2.33 Promises and Imperatives
Keywords: motive, imperatives, motives, deontic, acts, promise, promising, actions, act, action, performed, perform, acting, promises, imperative
Number of Articles: 307
Percentage of Total: 1%
Weighted Number of Articles: 412.6
Percentage of Total: 1.3%
Mean Publication Year: 1967.1
Weighted Mean Publication Year: 1968.9
Median Publication Year: 1967
Modal Publication Year: 1966
Topic with Most Overlap: Ordinary Language (0.0706)
Topic this Overlaps Most With: Intention (0.0516)
Topic with Least Overlap: Races and DNA (0.00037)
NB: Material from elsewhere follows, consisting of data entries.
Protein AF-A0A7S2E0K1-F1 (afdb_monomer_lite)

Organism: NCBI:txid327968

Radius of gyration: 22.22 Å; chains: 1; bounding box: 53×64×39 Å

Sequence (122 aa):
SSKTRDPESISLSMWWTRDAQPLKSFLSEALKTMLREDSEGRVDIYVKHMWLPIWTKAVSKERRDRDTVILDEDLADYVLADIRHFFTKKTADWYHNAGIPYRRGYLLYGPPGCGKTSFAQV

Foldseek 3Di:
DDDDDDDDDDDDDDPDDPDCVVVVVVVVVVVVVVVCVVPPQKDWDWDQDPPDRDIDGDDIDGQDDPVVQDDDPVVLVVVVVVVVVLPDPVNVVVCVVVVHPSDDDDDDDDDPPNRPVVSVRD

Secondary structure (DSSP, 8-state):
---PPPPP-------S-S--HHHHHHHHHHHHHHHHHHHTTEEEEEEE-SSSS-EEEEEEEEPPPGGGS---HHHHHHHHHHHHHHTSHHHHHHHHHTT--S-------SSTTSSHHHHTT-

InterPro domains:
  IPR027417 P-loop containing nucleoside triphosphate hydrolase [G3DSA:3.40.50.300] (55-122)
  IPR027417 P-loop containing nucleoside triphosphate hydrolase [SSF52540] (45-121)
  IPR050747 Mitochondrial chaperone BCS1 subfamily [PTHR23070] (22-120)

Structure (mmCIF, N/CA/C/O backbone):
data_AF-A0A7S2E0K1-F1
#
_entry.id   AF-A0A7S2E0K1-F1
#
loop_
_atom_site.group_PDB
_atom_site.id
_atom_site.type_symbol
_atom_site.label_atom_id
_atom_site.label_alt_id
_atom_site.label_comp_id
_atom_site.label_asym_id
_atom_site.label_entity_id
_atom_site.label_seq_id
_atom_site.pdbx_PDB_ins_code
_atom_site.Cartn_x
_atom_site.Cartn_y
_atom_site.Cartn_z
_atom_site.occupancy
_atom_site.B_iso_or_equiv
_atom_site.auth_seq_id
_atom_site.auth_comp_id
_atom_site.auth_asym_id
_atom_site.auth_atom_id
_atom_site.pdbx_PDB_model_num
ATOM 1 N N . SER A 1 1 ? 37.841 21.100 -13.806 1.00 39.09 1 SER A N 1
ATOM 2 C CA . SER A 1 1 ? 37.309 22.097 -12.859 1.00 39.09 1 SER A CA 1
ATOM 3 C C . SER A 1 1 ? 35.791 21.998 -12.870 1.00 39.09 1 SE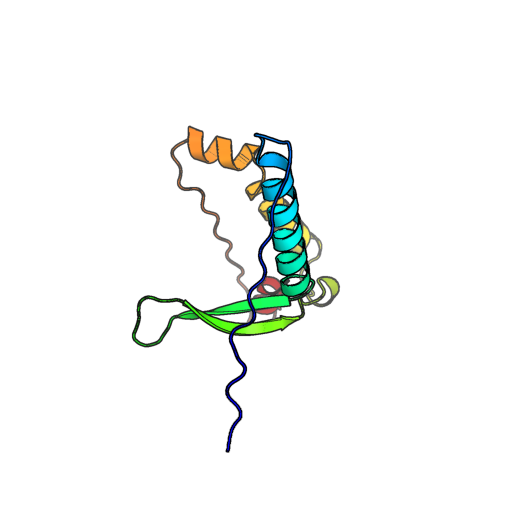R A C 1
ATOM 5 O O . SER A 1 1 ? 35.159 22.514 -13.784 1.00 39.09 1 SER A O 1
ATOM 7 N N . SER A 1 2 ? 35.209 21.208 -11.964 1.00 45.91 2 SER A N 1
ATOM 8 C CA . SER A 1 2 ? 33.755 21.061 -11.824 1.00 45.91 2 SER A CA 1
ATOM 9 C C . SER A 1 2 ? 33.241 22.176 -10.916 1.00 45.91 2 SER A C 1
ATOM 11 O O . SER A 1 2 ? 33.585 22.205 -9.738 1.00 45.91 2 SER A O 1
ATOM 13 N N . LYS A 1 3 ? 32.459 23.111 -11.464 1.00 53.03 3 LYS A N 1
ATOM 14 C CA . LYS A 1 3 ? 31.791 24.158 -10.682 1.00 53.03 3 LYS A CA 1
ATOM 15 C C . LYS A 1 3 ? 30.802 23.504 -9.712 1.00 53.03 3 LYS A C 1
ATOM 17 O O . LYS A 1 3 ? 29.791 22.959 -10.149 1.00 53.03 3 LYS A O 1
ATOM 22 N N . THR A 1 4 ? 31.097 23.543 -8.419 1.00 59.16 4 THR A N 1
ATOM 23 C CA . THR A 1 4 ? 30.133 23.279 -7.347 1.00 59.16 4 THR A CA 1
ATOM 24 C C . THR A 1 4 ? 29.053 24.355 -7.442 1.00 59.16 4 THR A C 1
ATOM 26 O O . THR A 1 4 ? 29.373 25.539 -7.391 1.00 59.16 4 THR A O 1
ATOM 29 N N . ARG A 1 5 ? 27.797 23.966 -7.686 1.00 65.12 5 ARG A N 1
ATOM 30 C CA . ARG A 1 5 ? 26.664 24.900 -7.636 1.00 65.12 5 ARG A CA 1
ATOM 31 C C . ARG A 1 5 ? 26.490 25.351 -6.187 1.00 65.12 5 ARG A C 1
ATOM 33 O O . ARG A 1 5 ? 26.452 24.499 -5.299 1.00 65.12 5 ARG A O 1
ATOM 40 N N . ASP A 1 6 ? 26.412 26.658 -5.967 1.00 74.94 6 ASP A N 1
ATOM 41 C CA . ASP A 1 6 ? 26.077 27.220 -4.660 1.00 74.94 6 ASP A CA 1
ATOM 42 C C . ASP A 1 6 ? 24.686 26.718 -4.224 1.00 74.94 6 ASP A C 1
ATOM 44 O O . ASP A 1 6 ? 23.821 26.508 -5.080 1.00 74.94 6 ASP A O 1
ATOM 48 N N . PRO A 1 7 ? 24.453 26.468 -2.924 1.00 74.19 7 PRO A N 1
ATOM 49 C CA . PRO A 1 7 ? 23.176 25.953 -2.450 1.00 74.19 7 PRO A CA 1
ATOM 50 C C . PRO A 1 7 ? 22.054 26.964 -2.710 1.00 74.19 7 PRO A C 1
ATOM 52 O O . PRO A 1 7 ? 22.066 28.082 -2.195 1.00 74.19 7 PRO A O 1
ATOM 55 N N . GLU A 1 8 ? 21.060 26.555 -3.495 1.00 82.25 8 GLU A N 1
ATOM 56 C CA . GLU A 1 8 ? 19.842 27.328 -3.719 1.00 82.25 8 GLU A CA 1
ATOM 57 C C . GLU A 1 8 ? 18.978 27.284 -2.448 1.00 82.25 8 GLU A C 1
ATOM 59 O O . GLU A 1 8 ? 18.686 26.212 -1.915 1.00 82.25 8 GLU A O 1
ATOM 64 N N . SER A 1 9 ? 18.581 28.453 -1.937 1.00 81.06 9 SER A N 1
ATOM 65 C CA . SER A 1 9 ? 17.695 28.565 -0.774 1.00 81.06 9 SER A CA 1
ATOM 66 C C . SER A 1 9 ? 16.422 29.313 -1.152 1.00 81.06 9 SER A C 1
ATOM 68 O O . SER A 1 9 ? 16.467 30.352 -1.809 1.00 81.06 9 SER A O 1
ATOM 70 N N . ILE A 1 10 ? 15.276 28.772 -0.738 1.00 83.75 10 ILE A N 1
ATOM 71 C CA . ILE A 1 10 ? 13.961 29.386 -0.925 1.00 83.75 10 ILE A CA 1
ATOM 72 C C . ILE A 1 10 ? 13.387 29.657 0.464 1.00 83.75 10 ILE A C 1
ATOM 74 O O . ILE A 1 10 ? 13.270 28.744 1.279 1.00 83.75 10 ILE A O 1
ATOM 78 N N . SER A 1 11 ? 13.034 30.913 0.735 1.00 83.81 11 SER A N 1
ATOM 79 C CA . SER A 1 11 ? 12.377 31.329 1.976 1.00 83.81 11 SER A CA 1
ATOM 80 C C . SER A 1 11 ? 10.942 31.747 1.678 1.00 83.81 11 SER A C 1
ATOM 82 O O . SER A 1 11 ? 10.712 32.609 0.829 1.00 83.81 11 SER A O 1
ATOM 84 N N . LEU A 1 12 ? 9.979 31.127 2.363 1.00 81.81 12 LEU A N 1
ATOM 85 C CA . LEU A 1 12 ? 8.559 31.447 2.242 1.00 81.81 12 LEU A CA 1
ATOM 86 C C . LEU A 1 12 ? 8.095 32.143 3.526 1.00 81.81 12 LEU A C 1
ATOM 88 O O . LEU A 1 12 ? 8.138 31.548 4.603 1.00 81.81 12 LEU A O 1
ATOM 92 N N . SER A 1 13 ? 7.625 33.384 3.408 1.00 84.62 13 SER A N 1
ATOM 93 C CA . SER A 1 13 ? 7.171 34.187 4.549 1.00 84.62 13 SER A CA 1
ATOM 94 C C . SER A 1 13 ? 5.711 34.583 4.386 1.00 84.62 13 SER A C 1
ATOM 96 O O . SER A 1 13 ? 5.307 35.080 3.336 1.00 84.62 13 SER A O 1
ATOM 98 N N . MET A 1 14 ? 4.925 34.411 5.448 1.00 84.00 14 MET A N 1
ATOM 99 C CA . MET A 1 14 ? 3.544 34.883 5.525 1.00 84.00 14 MET A CA 1
ATOM 100 C C . MET A 1 14 ? 3.465 36.085 6.456 1.00 84.00 14 MET A C 1
ATOM 102 O O . MET A 1 14 ? 3.954 36.041 7.583 1.00 84.00 14 MET A O 1
ATOM 106 N N . TRP A 1 15 ? 2.836 37.154 5.983 1.00 82.81 15 TRP A N 1
ATOM 107 C CA . TRP A 1 15 ? 2.688 38.396 6.732 1.00 82.81 15 TRP A CA 1
ATOM 108 C C . TRP A 1 15 ? 1.238 38.543 7.203 1.00 82.81 15 TRP A C 1
ATOM 110 O O . TRP A 1 15 ? 0.318 38.084 6.531 1.00 82.81 15 TRP A O 1
ATOM 120 N N . TRP A 1 16 ? 1.037 39.196 8.351 1.00 73.19 16 TRP A N 1
ATOM 121 C CA . TRP A 1 16 ? -0.284 39.596 8.870 1.00 73.19 16 TRP A CA 1
ATOM 122 C C . TRP A 1 16 ? -1.251 38.479 9.289 1.00 73.19 16 TRP A C 1
ATOM 124 O O . TRP A 1 16 ? -2.429 38.739 9.515 1.00 73.19 16 TRP A O 1
ATOM 134 N N . THR A 1 17 ? -0.768 37.253 9.487 1.00 76.38 17 THR A N 1
ATOM 135 C CA . THR A 1 17 ? -1.579 36.164 10.043 1.00 76.38 17 THR A CA 1
ATOM 136 C C . THR A 1 17 ? -0.828 35.411 11.135 1.00 76.38 17 THR A C 1
ATOM 138 O O . THR A 1 17 ? 0.381 35.212 11.056 1.00 76.38 17 THR A O 1
ATOM 141 N N . ARG A 1 18 ? -1.556 35.002 12.180 1.00 77.31 18 ARG A N 1
ATOM 142 C CA . ARG A 1 18 ? -1.072 34.044 13.192 1.00 77.31 18 ARG A CA 1
ATOM 143 C C . ARG A 1 18 ? -1.369 32.600 12.797 1.00 77.31 18 ARG A C 1
ATOM 145 O O . ARG A 1 18 ? -0.951 31.679 13.492 1.00 77.31 18 ARG A O 1
ATOM 152 N N . ASP A 1 19 ? -2.118 32.417 11.715 1.00 82.69 19 ASP A N 1
ATOM 153 C CA . ASP A 1 19 ? -2.545 31.115 11.252 1.00 82.69 19 ASP A CA 1
ATOM 154 C C . ASP A 1 19 ? -1.595 30.563 10.182 1.00 82.69 19 ASP A C 1
ATOM 156 O O . ASP A 1 19 ? -1.387 31.166 9.128 1.00 82.69 19 ASP A O 1
ATOM 160 N N . ALA A 1 20 ? -1.038 29.386 10.466 1.00 84.25 20 ALA A N 1
ATOM 161 C CA . ALA A 1 20 ? -0.164 28.638 9.571 1.00 84.25 20 ALA A CA 1
ATOM 162 C C . ALA A 1 20 ? -0.933 27.694 8.627 1.00 84.25 20 ALA A C 1
ATOM 164 O O . ALA A 1 20 ? -0.301 27.016 7.814 1.00 84.25 20 ALA A O 1
ATOM 165 N N . GLN A 1 21 ? -2.268 27.605 8.725 1.00 86.44 21 GLN A N 1
ATOM 166 C CA . GLN A 1 21 ? -3.073 26.749 7.844 1.00 86.44 21 GLN A CA 1
ATOM 167 C C . GLN A 1 21 ? -2.836 27.012 6.348 1.00 86.44 21 GLN A C 1
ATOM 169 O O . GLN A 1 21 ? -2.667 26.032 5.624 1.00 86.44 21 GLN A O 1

Topic this Overlaps Least With: Vagueness (0.00045)
This, like a few other ethics topics, is a little strange. There is enough unity in ethics that the model had a slightly hard time finding natural joints to carve at.
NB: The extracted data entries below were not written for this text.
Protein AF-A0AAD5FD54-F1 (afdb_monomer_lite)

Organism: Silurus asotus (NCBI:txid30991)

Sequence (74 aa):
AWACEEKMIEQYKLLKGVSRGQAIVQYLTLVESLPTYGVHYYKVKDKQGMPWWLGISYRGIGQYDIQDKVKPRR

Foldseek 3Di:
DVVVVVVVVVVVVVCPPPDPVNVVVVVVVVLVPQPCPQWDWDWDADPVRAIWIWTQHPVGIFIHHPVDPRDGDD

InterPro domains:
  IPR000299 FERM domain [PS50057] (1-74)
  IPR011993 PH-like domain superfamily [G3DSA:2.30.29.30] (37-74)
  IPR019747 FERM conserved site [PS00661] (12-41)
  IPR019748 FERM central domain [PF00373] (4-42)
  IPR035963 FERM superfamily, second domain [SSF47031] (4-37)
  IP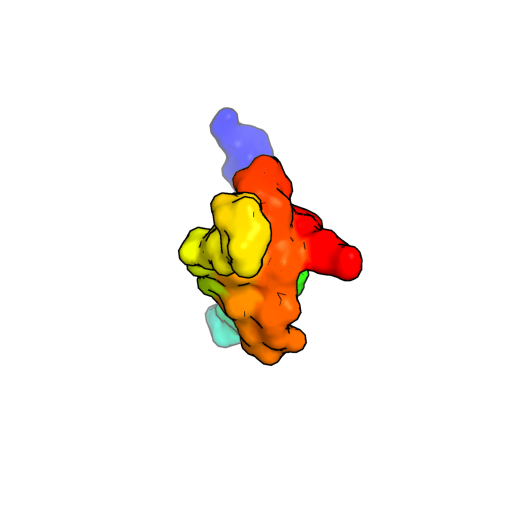R047176 FERM domain-containing protein 4A/B [PTHR46079] (4-74)

pLDDT: mean 83.19, std 8.76, range [57.5, 93.5]

Radius of gyration: 18.66 Å; chains: 1; bounding box: 40×28×48 Å

Structure (mmCIF, N/CA/C/O backbone):
data_AF-A0AAD5FD54-F1
#
_entry.id   AF-A0AAD5FD54-F1
#
loop_
_atom_site.group_PDB
_atom_site.id
_atom_site.type_symbol
_atom_site.label_atom_id
_atom_site.label_alt_id
_atom_site.label_comp_id
_atom_site.label_asym_id
_atom_site.label_entity_id
_atom_site.label_seq_id
_atom_site.pdbx_PDB_ins_code
_atom_site.Cartn_x
_atom_site.Cartn_y
_atom_site.Cartn_z
_atom_site.occupancy
_atom_site.B_iso_or_equiv
_atom_site.auth_seq_id
_atom_site.auth_comp_id
_atom_site.auth_asym_id
_atom_site.auth_atom_id
_atom_site.pdbx_PDB_model_num
ATOM 1 N N . ALA A 1 1 ? 17.277 19.021 -3.657 1.00 59.84 1 ALA A N 1
ATOM 2 C CA . ALA A 1 1 ? 16.416 18.681 -4.810 1.00 59.84 1 ALA A CA 1
ATOM 3 C C . ALA A 1 1 ? 17.160 17.813 -5.832 1.00 59.84 1 ALA A C 1
ATOM 5 O O . ALA A 1 1 ? 16.695 16.713 -6.091 1.00 59.84 1 ALA A O 1
ATOM 6 N N . TRP A 1 2 ? 18.345 18.228 -6.304 1.00 66.12 2 TRP A N 1
ATOM 7 C CA . TRP A 1 2 ? 19.157 17.522 -7.317 1.00 66.12 2 TRP A CA 1
ATOM 8 C C . TRP A 1 2 ? 19.432 16.029 -7.044 1.00 66.12 2 TRP A C 1
ATOM 10 O O . TRP A 1 2 ? 19.243 15.186 -7.911 1.00 66.12 2 TRP A O 1
ATOM 20 N N . ALA A 1 3 ? 19.767 15.669 -5.800 1.00 82.88 3 ALA A N 1
ATOM 21 C CA . ALA A 1 3 ? 20.093 14.284 -5.437 1.00 82.88 3 ALA A CA 1
ATOM 22 C C . ALA A 1 3 ? 18.934 13.277 -5.612 1.00 82.88 3 ALA A C 1
ATOM 24 O O . ALA A 1 3 ? 19.169 12.071 -5.647 1.00 82.88 3 ALA A O 1
ATOM 25 N N . CYS A 1 4 ? 17.679 13.738 -5.674 1.00 86.38 4 CYS A N 1
ATOM 26 C CA . CYS A 1 4 ? 16.538 12.855 -5.934 1.00 86.38 4 CYS A CA 1
ATOM 27 C C . CYS A 1 4 ? 16.381 12.589 -7.437 1.00 86.38 4 CYS A C 1
ATOM 29 O O . CYS A 1 4 ? 16.060 11.476 -7.848 1.00 86.38 4 CYS A O 1
ATOM 31 N N . GLU A 1 5 ? 16.655 13.609 -8.249 1.00 90.06 5 GLU A N 1
ATOM 32 C CA . GLU A 1 5 ? 16.579 13.551 -9.705 1.00 90.06 5 GLU A CA 1
ATOM 33 C C . GLU A 1 5 ? 17.655 12.626 -10.284 1.00 90.06 5 GLU A C 1
ATOM 35 O O . GLU A 1 5 ? 17.331 11.740 -11.070 1.00 90.06 5 GLU A O 1
ATOM 40 N N . GLU A 1 6 ? 18.904 12.729 -9.815 1.00 90.62 6 GLU A N 1
ATOM 41 C CA . GLU A 1 6 ? 19.983 11.822 -10.240 1.00 90.62 6 GLU A CA 1
ATOM 42 C C . GLU A 1 6 ? 19.653 10.354 -9.945 1.00 90.62 6 GLU A C 1
ATOM 44 O O . GLU A 1 6 ? 19.781 9.499 -10.823 1.00 90.62 6 GLU A O 1
ATOM 49 N N . LYS A 1 7 ? 19.127 10.065 -8.747 1.00 89.94 7 LYS A N 1
ATOM 50 C CA . LYS A 1 7 ? 18.686 8.712 -8.381 1.00 89.94 7 LYS A CA 1
ATOM 51 C C . LYS A 1 7 ? 17.550 8.221 -9.273 1.00 89.94 7 LYS A C 1
ATOM 53 O O . LYS A 1 7 ? 17.548 7.063 -9.682 1.00 89.94 7 LYS A O 1
ATOM 58 N N . MET A 1 8 ? 16.588 9.084 -9.596 1.00 86.31 8 MET A N 1
ATOM 59 C CA . MET A 1 8 ? 15.482 8.719 -10.481 1.00 86.31 8 MET A CA 1
ATOM 60 C C . MET A 1 8 ? 15.980 8.414 -11.901 1.00 86.31 8 MET A C 1
ATOM 62 O O . MET A 1 8 ? 15.534 7.443 -12.512 1.00 86.31 8 MET A O 1
ATOM 66 N N . ILE A 1 9 ? 16.944 9.190 -12.403 1.00 89.69 9 ILE A N 1
ATOM 67 C CA . ILE A 1 9 ? 17.575 8.976 -13.710 1.00 89.69 9 ILE A CA 1
ATOM 68 C C . ILE A 1 9 ? 18.356 7.655 -13.737 1.00 89.69 9 ILE A C 1
ATOM 70 O O . ILE A 1 9 ? 18.269 6.919 -14.720 1.00 89.69 9 ILE A O 1
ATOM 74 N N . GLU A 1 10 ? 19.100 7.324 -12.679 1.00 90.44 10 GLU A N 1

Looking at the graph over time, this looks like a very temporally specific graph. That peak in the early-to-mid-1960s followed by a dramatic fall looks like a topic that simply burned out. But look more closely, and one see that it doesn’t fall nearly to zero. And several of the characteristic articles are from recent years.
What’s happened here, I think, is that the model has stumbled on to a somewhat disjunctive topic. This topic makes more sense if thought of as one part deontic logic, and one part promises. The deontic logic part has a really sharp peak; there isn’t much work on that either before or after that peak around 1966 and 1967. This is just about the last topic to become fashionable before the boom in the late-1960s where lots of things became fashionable and stayed so more or less ever since. But the promises part is not nearly as uneven, and most of the recent work is on promises. I suspect that in the long run that work will end up being more relevant to the citations than the deontic logic work, but it’s hard for new articles to have huge citation counts.
Did it make sense for the model to throw together deontic logic and promises? Not really; it had to make some arbitrary choices and it made this one. We’re about to get a run of topics where the model seems to have settled for disjunctive topics. In this one at least it picked two disjuncts from the same subdiscipline. We won’t always be so lucky.